▶ **Extracted records**
········

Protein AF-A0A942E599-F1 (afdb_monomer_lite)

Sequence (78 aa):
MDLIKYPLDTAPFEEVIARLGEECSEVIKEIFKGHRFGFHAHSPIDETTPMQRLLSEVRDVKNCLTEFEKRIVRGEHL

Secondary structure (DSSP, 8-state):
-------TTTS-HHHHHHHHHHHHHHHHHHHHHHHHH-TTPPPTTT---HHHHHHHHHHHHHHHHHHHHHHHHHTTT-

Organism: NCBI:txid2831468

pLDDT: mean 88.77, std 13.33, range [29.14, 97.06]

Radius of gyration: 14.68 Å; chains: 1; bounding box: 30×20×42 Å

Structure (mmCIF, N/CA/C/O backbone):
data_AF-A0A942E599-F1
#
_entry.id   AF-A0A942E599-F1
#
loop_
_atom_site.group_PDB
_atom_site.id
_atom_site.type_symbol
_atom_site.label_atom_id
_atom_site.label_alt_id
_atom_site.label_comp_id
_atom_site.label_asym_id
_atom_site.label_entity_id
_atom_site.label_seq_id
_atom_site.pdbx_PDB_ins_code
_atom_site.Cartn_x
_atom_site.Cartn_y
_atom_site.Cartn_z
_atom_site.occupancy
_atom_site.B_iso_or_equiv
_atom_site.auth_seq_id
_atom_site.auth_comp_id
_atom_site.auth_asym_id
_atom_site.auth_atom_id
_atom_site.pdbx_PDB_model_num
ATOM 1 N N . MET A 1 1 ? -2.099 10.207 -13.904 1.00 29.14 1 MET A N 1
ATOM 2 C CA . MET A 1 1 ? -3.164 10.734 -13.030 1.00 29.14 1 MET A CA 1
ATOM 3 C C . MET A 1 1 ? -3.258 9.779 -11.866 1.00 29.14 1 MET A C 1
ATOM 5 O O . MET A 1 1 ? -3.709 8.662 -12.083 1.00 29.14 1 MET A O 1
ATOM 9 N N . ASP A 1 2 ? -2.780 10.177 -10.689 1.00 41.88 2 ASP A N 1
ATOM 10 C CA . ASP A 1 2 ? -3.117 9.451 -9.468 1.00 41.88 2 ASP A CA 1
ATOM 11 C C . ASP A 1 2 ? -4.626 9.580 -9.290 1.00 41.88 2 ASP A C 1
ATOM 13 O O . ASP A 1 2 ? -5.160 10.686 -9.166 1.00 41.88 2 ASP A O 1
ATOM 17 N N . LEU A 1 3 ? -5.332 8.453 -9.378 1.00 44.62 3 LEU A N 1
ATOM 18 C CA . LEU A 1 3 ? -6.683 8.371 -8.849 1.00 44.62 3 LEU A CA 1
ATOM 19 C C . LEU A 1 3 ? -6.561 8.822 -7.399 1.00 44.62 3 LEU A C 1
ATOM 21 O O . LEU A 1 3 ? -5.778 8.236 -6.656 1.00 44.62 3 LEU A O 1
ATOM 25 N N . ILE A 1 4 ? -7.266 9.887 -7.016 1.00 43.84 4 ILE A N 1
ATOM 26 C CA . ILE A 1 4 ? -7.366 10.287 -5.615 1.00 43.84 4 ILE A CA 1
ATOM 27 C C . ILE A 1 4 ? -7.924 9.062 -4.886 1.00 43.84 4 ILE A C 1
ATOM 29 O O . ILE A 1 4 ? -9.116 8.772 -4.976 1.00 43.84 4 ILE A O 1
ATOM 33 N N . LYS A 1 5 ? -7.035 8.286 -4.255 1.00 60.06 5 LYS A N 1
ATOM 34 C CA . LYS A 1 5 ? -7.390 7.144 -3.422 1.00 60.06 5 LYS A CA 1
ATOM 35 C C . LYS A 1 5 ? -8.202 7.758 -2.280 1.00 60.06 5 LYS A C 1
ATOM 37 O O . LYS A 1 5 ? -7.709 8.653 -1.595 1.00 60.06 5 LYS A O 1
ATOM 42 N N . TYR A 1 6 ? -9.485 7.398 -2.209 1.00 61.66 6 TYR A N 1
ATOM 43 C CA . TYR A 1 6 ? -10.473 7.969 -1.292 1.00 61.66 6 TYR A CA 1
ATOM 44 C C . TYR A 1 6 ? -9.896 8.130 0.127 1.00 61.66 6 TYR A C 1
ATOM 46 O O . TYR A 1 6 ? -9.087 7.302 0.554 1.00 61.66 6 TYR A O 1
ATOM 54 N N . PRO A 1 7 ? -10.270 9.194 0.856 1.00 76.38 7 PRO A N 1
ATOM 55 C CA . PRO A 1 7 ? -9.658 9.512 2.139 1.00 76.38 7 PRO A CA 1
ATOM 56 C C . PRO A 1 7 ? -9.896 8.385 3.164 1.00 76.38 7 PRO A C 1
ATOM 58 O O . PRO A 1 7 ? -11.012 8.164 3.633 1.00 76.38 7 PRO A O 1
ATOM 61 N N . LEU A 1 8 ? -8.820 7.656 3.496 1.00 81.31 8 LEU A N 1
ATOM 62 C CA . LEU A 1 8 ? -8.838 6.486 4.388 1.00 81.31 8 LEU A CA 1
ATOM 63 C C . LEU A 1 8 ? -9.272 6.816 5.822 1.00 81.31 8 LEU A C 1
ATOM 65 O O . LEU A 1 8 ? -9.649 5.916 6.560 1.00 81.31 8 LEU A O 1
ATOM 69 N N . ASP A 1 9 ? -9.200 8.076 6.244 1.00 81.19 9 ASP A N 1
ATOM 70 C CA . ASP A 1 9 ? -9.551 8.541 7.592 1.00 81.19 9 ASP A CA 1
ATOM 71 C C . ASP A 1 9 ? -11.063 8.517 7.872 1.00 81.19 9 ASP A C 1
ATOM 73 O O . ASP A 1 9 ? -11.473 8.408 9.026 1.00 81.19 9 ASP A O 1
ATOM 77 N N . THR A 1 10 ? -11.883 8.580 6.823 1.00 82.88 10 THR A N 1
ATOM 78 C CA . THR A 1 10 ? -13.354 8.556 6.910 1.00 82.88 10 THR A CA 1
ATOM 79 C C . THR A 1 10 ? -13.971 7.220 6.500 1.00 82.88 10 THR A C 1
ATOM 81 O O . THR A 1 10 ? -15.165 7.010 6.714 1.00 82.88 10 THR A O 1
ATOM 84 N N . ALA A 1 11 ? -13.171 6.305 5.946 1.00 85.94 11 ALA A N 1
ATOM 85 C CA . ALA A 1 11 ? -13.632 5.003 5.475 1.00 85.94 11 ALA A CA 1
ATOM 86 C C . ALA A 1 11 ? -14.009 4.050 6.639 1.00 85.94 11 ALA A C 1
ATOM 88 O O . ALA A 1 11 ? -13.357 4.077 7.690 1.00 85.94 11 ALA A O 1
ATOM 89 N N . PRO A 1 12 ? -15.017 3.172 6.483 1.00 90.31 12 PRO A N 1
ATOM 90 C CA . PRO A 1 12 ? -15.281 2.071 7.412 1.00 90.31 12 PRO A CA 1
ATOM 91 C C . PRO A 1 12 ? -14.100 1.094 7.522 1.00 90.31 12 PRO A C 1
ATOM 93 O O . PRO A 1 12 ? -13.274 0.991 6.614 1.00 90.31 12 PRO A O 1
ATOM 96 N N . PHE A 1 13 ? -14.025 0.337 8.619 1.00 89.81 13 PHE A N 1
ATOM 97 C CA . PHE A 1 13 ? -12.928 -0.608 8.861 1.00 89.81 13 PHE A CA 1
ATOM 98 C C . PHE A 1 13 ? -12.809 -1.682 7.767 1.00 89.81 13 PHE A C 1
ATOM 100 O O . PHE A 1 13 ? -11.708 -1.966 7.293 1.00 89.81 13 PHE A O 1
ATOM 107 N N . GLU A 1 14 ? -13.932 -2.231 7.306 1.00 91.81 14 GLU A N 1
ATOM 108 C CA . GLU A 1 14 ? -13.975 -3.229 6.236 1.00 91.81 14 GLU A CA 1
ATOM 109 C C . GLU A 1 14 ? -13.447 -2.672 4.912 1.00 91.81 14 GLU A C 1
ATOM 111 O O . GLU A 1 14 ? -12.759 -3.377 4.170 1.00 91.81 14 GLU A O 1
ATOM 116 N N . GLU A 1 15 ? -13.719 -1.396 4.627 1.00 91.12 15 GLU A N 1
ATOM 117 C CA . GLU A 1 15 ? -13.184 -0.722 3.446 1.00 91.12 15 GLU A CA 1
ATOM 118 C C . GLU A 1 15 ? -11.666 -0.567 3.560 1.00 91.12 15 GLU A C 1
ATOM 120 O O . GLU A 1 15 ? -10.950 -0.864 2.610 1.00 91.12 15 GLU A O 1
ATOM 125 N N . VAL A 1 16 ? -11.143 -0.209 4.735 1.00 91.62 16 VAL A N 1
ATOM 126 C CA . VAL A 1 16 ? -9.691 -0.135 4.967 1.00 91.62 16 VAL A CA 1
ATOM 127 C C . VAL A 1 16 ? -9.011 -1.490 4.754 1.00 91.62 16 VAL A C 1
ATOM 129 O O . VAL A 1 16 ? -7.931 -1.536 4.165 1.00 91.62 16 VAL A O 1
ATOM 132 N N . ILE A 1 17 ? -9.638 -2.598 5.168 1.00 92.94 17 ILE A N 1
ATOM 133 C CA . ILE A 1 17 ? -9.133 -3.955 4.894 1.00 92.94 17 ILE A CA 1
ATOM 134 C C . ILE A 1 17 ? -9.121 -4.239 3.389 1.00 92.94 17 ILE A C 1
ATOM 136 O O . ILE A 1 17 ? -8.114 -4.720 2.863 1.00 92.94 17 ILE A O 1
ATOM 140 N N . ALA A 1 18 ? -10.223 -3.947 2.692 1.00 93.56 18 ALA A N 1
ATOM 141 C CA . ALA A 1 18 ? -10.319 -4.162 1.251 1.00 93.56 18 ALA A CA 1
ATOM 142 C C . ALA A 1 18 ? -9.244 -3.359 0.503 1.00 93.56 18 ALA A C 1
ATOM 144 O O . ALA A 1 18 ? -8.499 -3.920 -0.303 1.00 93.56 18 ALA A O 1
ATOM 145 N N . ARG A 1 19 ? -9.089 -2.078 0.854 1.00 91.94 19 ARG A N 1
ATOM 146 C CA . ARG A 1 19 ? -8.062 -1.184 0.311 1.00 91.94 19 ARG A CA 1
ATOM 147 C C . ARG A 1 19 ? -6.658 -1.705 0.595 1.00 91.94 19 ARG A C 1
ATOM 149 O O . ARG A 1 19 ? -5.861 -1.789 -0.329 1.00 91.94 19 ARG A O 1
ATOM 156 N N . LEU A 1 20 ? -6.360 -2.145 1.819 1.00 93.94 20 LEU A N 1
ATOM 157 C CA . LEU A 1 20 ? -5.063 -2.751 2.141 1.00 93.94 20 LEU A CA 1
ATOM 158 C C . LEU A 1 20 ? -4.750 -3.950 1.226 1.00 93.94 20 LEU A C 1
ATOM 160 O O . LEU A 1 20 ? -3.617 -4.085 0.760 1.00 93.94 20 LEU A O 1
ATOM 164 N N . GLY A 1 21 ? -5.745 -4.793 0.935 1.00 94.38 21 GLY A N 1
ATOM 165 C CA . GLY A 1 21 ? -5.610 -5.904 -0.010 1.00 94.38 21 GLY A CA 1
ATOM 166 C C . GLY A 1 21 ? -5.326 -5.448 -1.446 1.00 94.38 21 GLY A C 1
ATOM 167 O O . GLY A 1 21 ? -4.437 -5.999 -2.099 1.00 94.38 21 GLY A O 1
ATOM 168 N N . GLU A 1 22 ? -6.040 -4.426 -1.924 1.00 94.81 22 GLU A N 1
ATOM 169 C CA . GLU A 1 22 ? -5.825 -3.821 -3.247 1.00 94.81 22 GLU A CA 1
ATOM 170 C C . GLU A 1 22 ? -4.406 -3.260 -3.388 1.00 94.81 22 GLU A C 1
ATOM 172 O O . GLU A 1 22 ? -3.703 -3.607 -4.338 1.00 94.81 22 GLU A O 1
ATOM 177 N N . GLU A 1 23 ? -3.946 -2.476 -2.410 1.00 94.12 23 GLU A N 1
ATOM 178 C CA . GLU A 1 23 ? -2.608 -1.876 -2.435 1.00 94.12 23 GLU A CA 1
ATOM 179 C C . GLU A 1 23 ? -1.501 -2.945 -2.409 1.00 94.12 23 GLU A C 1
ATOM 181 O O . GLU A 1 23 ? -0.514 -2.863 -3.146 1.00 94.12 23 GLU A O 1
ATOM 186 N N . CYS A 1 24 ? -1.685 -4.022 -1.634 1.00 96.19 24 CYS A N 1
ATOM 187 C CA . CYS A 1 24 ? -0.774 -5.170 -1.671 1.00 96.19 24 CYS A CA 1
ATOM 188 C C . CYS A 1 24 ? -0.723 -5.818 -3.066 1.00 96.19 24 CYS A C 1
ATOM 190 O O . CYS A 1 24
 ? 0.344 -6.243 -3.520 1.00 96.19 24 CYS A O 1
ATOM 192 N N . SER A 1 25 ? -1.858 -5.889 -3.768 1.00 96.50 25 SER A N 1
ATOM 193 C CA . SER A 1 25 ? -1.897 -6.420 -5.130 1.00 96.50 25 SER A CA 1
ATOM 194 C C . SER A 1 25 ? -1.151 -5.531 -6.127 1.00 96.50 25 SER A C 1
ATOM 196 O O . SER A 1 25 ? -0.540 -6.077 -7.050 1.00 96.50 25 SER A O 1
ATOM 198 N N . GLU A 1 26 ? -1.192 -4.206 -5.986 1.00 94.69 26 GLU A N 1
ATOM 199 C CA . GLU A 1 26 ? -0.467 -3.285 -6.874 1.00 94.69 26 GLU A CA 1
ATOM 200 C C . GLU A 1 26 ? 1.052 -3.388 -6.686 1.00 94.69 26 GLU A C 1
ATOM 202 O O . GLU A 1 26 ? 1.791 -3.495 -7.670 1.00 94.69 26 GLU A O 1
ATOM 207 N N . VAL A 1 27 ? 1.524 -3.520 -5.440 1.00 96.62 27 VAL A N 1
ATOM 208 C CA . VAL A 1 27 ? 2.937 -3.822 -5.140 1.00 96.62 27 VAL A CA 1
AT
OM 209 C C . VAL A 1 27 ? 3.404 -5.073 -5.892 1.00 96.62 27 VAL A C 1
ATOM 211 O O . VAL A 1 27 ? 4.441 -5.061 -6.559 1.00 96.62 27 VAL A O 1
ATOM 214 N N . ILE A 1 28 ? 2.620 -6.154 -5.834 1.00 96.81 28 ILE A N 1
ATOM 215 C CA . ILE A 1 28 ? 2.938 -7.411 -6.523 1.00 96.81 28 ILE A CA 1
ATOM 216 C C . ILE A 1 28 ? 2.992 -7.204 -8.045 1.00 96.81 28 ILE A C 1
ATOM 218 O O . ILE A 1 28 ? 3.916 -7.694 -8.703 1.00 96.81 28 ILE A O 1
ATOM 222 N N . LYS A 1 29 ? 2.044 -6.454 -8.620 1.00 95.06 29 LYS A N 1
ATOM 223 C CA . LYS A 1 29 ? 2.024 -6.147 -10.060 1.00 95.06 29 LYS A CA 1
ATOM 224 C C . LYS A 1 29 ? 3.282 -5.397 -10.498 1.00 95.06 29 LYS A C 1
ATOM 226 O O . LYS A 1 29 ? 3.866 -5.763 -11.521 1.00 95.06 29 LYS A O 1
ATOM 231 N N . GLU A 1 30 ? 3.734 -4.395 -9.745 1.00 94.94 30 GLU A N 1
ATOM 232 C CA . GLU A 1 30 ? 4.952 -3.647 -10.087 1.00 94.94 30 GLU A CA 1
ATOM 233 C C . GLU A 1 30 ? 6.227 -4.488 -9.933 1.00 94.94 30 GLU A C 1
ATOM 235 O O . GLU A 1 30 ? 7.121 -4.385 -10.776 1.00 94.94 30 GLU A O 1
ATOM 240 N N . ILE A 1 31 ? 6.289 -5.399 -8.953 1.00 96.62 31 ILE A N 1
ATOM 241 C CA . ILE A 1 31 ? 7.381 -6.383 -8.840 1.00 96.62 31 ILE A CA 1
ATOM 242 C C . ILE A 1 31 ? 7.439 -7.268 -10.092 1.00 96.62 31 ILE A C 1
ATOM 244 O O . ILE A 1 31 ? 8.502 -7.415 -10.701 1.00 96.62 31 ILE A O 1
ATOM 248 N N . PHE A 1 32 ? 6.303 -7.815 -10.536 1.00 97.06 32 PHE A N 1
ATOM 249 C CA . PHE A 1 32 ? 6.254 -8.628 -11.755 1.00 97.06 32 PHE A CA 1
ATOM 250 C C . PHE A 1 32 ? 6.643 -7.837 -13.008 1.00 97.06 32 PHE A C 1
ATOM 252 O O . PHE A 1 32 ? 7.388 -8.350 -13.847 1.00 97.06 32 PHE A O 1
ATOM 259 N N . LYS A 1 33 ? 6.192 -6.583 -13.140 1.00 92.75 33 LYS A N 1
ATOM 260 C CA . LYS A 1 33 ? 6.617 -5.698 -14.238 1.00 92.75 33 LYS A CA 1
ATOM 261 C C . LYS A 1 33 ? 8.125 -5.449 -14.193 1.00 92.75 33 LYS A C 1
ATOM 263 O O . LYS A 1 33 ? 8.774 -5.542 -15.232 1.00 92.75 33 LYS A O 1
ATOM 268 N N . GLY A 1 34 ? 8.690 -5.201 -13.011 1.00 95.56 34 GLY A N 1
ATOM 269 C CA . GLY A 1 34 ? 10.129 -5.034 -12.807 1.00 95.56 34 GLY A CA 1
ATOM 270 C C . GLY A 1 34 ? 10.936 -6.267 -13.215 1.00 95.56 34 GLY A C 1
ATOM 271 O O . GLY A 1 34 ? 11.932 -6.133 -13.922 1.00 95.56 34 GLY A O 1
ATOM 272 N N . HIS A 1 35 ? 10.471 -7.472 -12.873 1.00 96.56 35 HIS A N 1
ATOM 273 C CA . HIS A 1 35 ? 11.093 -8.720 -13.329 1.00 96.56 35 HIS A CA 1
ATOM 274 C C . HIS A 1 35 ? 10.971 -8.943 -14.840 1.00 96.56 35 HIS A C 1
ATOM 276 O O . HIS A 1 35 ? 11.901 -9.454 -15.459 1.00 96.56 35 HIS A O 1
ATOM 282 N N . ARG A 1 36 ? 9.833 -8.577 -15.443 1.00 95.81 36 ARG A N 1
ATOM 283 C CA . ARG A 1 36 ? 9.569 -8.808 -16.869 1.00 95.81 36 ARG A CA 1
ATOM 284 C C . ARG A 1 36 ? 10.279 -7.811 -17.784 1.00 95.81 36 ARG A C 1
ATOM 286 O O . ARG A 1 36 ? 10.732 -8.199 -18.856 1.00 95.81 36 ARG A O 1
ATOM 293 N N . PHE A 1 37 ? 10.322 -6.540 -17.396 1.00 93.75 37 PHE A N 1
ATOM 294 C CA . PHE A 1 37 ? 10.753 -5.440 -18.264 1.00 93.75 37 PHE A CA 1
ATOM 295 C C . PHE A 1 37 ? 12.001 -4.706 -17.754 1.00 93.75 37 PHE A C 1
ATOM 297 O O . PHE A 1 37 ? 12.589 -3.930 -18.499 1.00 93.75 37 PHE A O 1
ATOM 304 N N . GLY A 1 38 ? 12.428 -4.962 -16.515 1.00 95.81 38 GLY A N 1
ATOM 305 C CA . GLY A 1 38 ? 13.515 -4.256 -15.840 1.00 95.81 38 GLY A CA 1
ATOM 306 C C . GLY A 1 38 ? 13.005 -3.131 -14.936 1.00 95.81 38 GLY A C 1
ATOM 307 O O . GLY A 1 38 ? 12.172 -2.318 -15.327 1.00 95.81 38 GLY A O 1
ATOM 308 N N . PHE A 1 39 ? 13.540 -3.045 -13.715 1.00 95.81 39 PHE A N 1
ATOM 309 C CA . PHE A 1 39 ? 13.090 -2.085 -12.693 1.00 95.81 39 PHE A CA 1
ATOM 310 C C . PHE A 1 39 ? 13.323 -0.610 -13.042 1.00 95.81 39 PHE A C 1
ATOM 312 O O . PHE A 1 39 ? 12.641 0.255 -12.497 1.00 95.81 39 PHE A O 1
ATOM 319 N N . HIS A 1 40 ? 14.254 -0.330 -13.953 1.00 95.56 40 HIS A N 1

········

▶ **Task**
Of the lines above, retype only those from the line containing "ATOM 244 O O" through the line containing "ATOM 250 C C", including both, exactly.

▶ **Response to this exercise**
ATOM 244 O O . ILE A 1 31 ? 8.502 -7.415 -10.701 1.00 96.62 31 ILE A O 1
ATOM 248 N N . PHE A 1 32 ? 6.303 -7.815 -10.536 1.00 97.06 32 PHE A N 1
ATOM 249 C CA . PHE A 1 32 ? 6.254 -8.628 -11.755 1.00 97.06 32 PHE A CA 1
ATOM 250 C C . PHE A 1 32 ? 6.643 -7.837 -13.008 1.00 97.06 32 PHE A C 1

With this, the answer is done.